The relative prevalence of cervical cancer in SLE patients is difficult to estimate because national cancer registries often do not record malignancies in situ. Cervical cancer remains an important issue for women with SLE, and an increased risk may come about for different reasons, including (1) reduced clearance of human papillomavirus (HPV), the causal agent in most cases of cervical cancer; (2) increased risks of cervical cancer associated with immunosuppressive medications; and (3) reduced rates of routine Pap smears and other screening procedures in a population of patients with chronic illnesses. In the large multinational study performed more recently, the SIR for invasive cervical cancer was found to be elevated at 1.26, albeit with confidence intervals that cross the null.222 Other studies have confirmed increased risks of abnormal Pap smears and cervical dysplasia in women with SLE.229,230 Different studies have implicated increased prevalence of HPV infection and other sexually transmitted diseases,230–233 and immunosuppression232–235 may partly explain this association. As with mammography, women with SLE seem less likely to undergo routine Pap testing than women in the general population.236,237
Several studies have identified a link between SLE and the development of lung cancer.225 Indeed, the largest multinational cohort of SLE subjects found an increased incidence of lung cancer compared with the general population (SIR, 1.37; 95% CI, 1.05 to 1.76).222 Further analyses of the cases of lung cancer in this cohort revealed a variety of tumor types, including adenocarcinoma, bronchoalveolar carcinoma, squamous cell carcinoma, small cell carcinoma, large cell carcinoma, and carcinoid tumor.238 Most cases (71%) occurred in smokers, 25% of cases were in men, and few (20%) had previous exposure to immunosuppressive agents.238 To date, no particular demographic or clinical features have been found to explain this apparently increased risk.

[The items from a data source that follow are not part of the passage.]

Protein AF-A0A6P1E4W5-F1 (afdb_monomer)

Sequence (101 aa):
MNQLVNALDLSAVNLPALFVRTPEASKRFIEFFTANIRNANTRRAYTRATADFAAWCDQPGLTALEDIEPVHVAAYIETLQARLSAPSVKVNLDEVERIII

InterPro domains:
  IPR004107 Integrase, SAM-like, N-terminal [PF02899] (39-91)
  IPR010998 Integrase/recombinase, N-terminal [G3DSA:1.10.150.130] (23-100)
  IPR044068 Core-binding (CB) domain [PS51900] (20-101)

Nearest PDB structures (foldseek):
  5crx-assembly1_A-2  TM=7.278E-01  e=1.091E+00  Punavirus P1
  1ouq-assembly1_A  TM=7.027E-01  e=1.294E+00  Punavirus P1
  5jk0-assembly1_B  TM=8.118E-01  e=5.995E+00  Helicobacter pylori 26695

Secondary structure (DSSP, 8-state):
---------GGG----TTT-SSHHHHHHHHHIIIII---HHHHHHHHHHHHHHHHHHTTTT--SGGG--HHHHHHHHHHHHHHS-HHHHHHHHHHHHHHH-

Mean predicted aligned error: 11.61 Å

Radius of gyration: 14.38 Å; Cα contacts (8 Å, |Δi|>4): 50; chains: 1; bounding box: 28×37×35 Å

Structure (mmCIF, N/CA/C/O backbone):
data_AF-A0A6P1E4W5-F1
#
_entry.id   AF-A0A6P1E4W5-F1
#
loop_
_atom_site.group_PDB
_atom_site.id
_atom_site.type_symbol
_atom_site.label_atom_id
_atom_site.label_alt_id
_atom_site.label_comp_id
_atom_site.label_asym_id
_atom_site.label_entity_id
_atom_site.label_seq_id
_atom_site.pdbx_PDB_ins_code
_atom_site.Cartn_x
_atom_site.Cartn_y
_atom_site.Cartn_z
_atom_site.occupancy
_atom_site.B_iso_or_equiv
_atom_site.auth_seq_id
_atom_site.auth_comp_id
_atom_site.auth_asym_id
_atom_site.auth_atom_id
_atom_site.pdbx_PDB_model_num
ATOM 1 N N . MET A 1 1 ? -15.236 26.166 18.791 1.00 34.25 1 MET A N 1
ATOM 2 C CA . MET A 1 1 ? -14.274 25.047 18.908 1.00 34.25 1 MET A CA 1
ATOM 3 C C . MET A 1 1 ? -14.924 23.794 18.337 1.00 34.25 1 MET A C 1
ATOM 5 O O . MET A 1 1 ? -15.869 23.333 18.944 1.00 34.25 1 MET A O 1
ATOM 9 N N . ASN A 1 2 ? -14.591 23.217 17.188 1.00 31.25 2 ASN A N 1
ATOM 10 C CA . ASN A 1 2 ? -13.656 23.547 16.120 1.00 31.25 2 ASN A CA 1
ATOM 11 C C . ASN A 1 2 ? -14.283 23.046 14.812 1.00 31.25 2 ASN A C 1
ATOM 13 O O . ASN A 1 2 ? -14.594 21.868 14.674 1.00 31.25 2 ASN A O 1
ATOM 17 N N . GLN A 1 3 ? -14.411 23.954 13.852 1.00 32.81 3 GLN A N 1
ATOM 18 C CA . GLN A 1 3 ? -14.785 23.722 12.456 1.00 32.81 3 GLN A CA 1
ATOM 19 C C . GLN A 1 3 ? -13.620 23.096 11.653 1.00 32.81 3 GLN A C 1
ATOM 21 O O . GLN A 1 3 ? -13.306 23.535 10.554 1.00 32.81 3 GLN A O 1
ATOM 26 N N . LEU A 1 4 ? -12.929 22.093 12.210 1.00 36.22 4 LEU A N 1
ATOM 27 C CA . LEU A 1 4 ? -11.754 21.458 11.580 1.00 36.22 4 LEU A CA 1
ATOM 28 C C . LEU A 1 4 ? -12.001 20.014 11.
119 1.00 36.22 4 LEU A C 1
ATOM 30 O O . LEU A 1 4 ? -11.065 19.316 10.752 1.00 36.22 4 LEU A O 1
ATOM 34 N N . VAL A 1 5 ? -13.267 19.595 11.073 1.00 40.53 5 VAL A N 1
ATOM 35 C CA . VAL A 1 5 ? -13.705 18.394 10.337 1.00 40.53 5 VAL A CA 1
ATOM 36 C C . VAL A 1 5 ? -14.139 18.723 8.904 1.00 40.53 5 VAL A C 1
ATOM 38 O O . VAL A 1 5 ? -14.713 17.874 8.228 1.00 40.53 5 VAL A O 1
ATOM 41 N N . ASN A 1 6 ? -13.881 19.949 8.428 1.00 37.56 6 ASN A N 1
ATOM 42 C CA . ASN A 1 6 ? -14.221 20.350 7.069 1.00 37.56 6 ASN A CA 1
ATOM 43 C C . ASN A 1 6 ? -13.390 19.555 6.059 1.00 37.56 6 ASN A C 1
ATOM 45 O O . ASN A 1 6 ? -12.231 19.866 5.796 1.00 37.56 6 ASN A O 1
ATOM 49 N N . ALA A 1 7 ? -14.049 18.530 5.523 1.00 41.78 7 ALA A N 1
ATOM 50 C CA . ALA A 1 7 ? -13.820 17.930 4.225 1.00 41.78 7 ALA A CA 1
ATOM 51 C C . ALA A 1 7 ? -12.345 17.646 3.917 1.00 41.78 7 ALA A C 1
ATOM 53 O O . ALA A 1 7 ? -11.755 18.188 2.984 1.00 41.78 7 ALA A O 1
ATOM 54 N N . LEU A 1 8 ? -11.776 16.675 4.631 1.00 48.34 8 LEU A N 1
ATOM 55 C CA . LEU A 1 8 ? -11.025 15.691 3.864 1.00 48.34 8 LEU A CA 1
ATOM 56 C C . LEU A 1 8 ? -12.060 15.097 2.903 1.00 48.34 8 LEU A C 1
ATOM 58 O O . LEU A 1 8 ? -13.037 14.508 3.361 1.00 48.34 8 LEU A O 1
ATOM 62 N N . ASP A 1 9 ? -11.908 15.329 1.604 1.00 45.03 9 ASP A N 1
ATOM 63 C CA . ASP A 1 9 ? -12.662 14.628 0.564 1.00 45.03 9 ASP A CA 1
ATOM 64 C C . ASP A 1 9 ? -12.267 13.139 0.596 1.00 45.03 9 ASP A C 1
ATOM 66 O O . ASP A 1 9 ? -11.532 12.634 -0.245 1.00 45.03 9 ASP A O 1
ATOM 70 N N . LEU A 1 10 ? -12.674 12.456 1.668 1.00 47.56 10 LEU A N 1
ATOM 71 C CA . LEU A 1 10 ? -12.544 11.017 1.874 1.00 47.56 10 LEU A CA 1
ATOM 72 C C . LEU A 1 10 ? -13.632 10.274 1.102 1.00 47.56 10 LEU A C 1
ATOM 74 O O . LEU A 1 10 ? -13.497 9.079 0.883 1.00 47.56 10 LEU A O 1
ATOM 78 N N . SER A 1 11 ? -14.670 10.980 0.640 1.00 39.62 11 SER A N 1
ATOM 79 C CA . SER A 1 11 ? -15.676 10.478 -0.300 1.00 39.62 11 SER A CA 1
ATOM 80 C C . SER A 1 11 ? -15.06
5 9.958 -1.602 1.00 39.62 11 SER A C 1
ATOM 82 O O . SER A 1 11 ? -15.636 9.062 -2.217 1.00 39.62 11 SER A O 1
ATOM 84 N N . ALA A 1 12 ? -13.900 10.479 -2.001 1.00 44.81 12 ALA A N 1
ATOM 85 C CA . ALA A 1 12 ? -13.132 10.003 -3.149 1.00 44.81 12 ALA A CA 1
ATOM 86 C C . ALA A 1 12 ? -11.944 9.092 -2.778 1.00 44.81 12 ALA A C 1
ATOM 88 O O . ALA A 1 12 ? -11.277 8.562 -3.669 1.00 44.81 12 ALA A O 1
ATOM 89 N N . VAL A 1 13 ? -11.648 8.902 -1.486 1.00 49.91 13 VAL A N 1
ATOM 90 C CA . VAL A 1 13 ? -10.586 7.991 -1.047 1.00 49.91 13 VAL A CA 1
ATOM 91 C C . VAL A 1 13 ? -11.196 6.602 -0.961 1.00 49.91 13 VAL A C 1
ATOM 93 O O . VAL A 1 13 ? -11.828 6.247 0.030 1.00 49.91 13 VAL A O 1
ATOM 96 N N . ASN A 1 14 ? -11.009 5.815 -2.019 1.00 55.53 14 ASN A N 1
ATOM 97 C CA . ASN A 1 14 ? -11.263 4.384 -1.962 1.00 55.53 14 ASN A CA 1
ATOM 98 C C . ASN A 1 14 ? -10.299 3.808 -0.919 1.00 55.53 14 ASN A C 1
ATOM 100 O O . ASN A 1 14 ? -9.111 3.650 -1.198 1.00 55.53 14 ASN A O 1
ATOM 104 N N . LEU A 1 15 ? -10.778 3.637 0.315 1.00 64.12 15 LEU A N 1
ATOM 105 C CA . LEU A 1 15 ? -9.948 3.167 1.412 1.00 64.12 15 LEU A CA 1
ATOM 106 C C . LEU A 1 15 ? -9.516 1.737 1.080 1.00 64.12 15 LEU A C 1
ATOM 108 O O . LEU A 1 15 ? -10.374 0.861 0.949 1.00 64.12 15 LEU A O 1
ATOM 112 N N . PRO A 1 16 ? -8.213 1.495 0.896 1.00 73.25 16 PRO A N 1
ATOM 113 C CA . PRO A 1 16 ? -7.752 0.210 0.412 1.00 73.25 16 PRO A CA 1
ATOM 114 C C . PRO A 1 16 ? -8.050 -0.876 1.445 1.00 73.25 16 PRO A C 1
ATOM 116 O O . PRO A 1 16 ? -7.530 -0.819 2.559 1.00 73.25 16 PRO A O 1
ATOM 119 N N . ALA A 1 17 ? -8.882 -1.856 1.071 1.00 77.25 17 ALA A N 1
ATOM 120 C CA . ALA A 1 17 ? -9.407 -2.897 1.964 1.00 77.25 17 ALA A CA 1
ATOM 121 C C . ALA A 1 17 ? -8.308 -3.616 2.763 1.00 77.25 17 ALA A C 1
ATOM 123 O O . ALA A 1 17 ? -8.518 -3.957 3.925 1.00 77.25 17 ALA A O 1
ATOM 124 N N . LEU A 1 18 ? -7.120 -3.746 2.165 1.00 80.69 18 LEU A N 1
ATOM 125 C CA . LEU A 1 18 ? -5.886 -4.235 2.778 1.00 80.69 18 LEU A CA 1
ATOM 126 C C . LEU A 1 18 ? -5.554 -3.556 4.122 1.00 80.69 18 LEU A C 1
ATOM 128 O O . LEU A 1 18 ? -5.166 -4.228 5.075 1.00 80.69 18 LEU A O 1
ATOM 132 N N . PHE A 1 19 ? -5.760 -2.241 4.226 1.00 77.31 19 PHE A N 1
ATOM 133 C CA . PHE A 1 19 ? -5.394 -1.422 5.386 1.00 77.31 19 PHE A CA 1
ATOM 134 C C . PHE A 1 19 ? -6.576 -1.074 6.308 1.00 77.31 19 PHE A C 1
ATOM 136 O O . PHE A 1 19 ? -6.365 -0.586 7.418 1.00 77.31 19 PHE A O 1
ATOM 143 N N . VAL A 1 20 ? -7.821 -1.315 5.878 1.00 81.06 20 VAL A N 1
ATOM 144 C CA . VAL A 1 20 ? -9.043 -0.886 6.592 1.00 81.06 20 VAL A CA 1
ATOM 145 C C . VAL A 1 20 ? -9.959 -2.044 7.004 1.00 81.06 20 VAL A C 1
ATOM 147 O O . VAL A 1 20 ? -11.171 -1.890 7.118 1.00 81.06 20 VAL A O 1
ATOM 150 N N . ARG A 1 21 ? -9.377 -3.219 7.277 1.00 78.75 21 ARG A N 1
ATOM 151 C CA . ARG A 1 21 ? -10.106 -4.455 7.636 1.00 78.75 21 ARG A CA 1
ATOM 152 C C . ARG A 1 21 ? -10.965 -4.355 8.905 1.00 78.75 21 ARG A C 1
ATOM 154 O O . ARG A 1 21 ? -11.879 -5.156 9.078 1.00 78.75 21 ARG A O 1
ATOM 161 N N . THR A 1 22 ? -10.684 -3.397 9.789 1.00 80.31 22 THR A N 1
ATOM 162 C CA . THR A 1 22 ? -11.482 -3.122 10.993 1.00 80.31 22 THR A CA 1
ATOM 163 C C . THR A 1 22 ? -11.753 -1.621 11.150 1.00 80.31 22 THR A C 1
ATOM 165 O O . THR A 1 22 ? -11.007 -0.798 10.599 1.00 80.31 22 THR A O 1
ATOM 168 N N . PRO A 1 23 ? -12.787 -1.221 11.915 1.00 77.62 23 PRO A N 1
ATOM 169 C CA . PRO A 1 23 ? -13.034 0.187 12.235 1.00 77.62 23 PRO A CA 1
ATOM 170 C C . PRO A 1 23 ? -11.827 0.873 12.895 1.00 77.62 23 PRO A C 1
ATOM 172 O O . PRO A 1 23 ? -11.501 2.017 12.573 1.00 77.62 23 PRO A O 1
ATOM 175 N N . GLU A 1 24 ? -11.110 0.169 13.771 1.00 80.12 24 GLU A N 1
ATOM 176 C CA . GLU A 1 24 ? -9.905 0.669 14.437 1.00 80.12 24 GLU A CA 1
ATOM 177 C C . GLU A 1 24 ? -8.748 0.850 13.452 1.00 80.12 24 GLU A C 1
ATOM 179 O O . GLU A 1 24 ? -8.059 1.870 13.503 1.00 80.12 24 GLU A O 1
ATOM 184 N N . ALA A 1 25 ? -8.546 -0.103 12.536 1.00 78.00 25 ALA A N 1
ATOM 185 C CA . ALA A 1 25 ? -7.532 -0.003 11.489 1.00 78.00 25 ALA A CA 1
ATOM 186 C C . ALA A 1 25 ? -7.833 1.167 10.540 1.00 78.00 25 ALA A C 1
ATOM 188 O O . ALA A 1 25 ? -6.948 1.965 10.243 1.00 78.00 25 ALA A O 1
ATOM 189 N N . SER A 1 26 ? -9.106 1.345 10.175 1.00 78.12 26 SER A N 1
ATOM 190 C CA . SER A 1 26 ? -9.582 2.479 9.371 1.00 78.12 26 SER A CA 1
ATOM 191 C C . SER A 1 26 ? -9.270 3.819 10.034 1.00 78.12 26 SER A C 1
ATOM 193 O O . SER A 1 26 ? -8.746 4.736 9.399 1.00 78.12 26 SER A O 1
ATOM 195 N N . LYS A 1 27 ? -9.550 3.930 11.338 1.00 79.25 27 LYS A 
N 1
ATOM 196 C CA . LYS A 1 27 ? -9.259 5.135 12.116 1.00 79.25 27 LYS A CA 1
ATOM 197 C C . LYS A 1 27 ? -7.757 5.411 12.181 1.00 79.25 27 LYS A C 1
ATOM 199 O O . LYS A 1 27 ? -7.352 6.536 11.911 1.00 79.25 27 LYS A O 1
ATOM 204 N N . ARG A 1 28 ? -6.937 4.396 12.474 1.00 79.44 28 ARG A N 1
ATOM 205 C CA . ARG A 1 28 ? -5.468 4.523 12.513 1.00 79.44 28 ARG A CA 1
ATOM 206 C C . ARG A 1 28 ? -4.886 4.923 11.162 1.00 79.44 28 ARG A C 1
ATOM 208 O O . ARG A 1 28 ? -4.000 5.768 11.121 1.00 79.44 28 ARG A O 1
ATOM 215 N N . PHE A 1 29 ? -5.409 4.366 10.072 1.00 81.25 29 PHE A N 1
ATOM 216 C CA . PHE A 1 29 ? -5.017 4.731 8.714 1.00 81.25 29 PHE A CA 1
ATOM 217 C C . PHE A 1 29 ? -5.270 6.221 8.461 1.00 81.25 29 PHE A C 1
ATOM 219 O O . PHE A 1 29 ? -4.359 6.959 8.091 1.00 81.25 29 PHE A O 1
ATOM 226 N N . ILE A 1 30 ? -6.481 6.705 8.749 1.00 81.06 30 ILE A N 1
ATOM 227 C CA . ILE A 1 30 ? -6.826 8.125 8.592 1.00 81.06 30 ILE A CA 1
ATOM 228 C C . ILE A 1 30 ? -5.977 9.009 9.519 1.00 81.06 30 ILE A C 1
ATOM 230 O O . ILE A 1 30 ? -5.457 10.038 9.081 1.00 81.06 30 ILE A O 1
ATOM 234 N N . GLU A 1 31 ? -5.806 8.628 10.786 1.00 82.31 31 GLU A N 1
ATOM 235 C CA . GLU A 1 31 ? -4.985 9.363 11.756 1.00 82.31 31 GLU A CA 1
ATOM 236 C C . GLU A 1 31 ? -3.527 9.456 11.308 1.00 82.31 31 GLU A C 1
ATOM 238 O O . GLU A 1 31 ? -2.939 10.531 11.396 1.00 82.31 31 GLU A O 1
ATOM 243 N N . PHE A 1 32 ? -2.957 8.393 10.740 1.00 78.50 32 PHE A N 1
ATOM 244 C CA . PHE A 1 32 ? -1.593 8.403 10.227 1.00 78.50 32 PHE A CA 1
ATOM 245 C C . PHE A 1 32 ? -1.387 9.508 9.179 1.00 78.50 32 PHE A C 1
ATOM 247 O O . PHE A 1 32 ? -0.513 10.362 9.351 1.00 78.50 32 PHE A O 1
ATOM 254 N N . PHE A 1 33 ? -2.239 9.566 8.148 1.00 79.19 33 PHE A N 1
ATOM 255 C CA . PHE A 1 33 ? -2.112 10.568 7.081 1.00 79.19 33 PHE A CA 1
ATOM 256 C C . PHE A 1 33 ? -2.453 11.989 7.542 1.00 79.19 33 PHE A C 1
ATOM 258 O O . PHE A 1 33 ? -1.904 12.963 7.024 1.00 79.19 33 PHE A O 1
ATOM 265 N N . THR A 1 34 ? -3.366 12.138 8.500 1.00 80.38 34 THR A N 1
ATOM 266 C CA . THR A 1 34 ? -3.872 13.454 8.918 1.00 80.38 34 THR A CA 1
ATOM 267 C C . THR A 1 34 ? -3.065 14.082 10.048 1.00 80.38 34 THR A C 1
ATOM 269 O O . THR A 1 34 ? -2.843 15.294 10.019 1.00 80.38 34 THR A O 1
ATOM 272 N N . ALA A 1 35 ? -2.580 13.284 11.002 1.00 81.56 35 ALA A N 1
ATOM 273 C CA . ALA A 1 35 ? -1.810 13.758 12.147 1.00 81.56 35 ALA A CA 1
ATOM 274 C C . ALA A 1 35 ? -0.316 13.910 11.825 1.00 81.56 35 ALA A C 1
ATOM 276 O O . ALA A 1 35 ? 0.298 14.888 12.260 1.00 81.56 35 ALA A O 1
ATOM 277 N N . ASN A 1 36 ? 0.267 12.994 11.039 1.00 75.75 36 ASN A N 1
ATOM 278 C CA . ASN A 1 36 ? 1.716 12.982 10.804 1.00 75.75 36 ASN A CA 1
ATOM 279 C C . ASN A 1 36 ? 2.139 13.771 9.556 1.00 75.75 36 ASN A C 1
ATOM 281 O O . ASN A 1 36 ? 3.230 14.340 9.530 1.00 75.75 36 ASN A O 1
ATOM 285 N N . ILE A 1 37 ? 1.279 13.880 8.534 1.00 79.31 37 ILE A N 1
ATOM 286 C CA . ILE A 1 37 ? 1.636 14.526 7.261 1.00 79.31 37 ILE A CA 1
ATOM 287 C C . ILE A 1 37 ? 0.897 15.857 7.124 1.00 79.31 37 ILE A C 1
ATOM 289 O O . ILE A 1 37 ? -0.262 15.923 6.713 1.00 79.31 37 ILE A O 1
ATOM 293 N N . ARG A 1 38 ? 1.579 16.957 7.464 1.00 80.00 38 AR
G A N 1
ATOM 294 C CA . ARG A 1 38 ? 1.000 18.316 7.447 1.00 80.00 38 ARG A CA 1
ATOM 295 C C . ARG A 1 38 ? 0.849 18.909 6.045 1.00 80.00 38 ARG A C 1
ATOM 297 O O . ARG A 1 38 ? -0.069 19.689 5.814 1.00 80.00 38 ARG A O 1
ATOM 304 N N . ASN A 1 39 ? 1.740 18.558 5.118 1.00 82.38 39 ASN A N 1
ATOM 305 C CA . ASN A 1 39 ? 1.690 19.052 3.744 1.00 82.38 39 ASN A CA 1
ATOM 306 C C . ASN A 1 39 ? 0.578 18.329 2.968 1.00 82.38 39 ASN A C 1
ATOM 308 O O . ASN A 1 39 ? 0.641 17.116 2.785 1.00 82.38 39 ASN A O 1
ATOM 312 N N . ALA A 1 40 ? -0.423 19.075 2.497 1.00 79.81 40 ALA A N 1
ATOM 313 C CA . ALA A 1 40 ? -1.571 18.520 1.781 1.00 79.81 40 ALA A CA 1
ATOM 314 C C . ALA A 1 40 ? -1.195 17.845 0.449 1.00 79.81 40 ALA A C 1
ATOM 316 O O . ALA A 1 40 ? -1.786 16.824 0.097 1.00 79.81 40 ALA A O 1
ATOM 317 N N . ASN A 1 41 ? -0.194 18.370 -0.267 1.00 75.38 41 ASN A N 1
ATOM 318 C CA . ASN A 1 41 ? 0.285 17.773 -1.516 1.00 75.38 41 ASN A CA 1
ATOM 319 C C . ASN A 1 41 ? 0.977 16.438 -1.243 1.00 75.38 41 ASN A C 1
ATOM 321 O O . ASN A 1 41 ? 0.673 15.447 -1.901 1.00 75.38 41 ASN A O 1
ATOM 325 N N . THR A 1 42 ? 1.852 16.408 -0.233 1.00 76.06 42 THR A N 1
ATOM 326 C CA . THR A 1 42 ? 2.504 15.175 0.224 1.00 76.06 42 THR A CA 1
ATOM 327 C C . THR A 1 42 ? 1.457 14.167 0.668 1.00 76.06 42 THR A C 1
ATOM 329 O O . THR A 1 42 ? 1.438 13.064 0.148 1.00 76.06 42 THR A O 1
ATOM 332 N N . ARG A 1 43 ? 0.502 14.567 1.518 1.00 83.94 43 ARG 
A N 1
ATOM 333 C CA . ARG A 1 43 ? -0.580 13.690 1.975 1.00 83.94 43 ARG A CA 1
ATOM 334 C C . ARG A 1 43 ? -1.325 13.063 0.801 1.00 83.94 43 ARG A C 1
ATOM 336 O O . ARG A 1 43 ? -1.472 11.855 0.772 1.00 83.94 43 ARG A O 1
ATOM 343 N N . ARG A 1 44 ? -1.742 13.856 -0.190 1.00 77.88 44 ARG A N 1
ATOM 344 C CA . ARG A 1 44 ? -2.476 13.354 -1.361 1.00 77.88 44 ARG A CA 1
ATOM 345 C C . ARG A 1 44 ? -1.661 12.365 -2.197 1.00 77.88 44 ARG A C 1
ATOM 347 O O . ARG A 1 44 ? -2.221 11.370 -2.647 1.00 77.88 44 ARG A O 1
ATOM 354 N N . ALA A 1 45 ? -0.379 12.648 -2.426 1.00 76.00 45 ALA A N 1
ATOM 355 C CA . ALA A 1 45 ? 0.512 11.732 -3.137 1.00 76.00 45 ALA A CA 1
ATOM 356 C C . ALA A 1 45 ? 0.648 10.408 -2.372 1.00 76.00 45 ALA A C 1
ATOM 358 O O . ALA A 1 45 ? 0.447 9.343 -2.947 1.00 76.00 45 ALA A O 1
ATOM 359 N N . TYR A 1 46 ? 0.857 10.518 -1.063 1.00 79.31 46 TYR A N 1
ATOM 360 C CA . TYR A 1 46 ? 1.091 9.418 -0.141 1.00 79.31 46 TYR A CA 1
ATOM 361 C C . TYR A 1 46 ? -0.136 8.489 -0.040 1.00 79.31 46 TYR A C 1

Overall, the presence of SLE seems to carry a small increased risk for the development of cancer, particularly lymphoproliferative disorders such as non-Hodgkin’s lymphoma, lung cancer, and cervical cancer. The underlying causes of these associations are unknown, but they do not seem to be exclusively related to the use of immunosuppressive or cytotoxic agents.* Data suggest that lupus patients may be less likely to receive recommended cancer screening.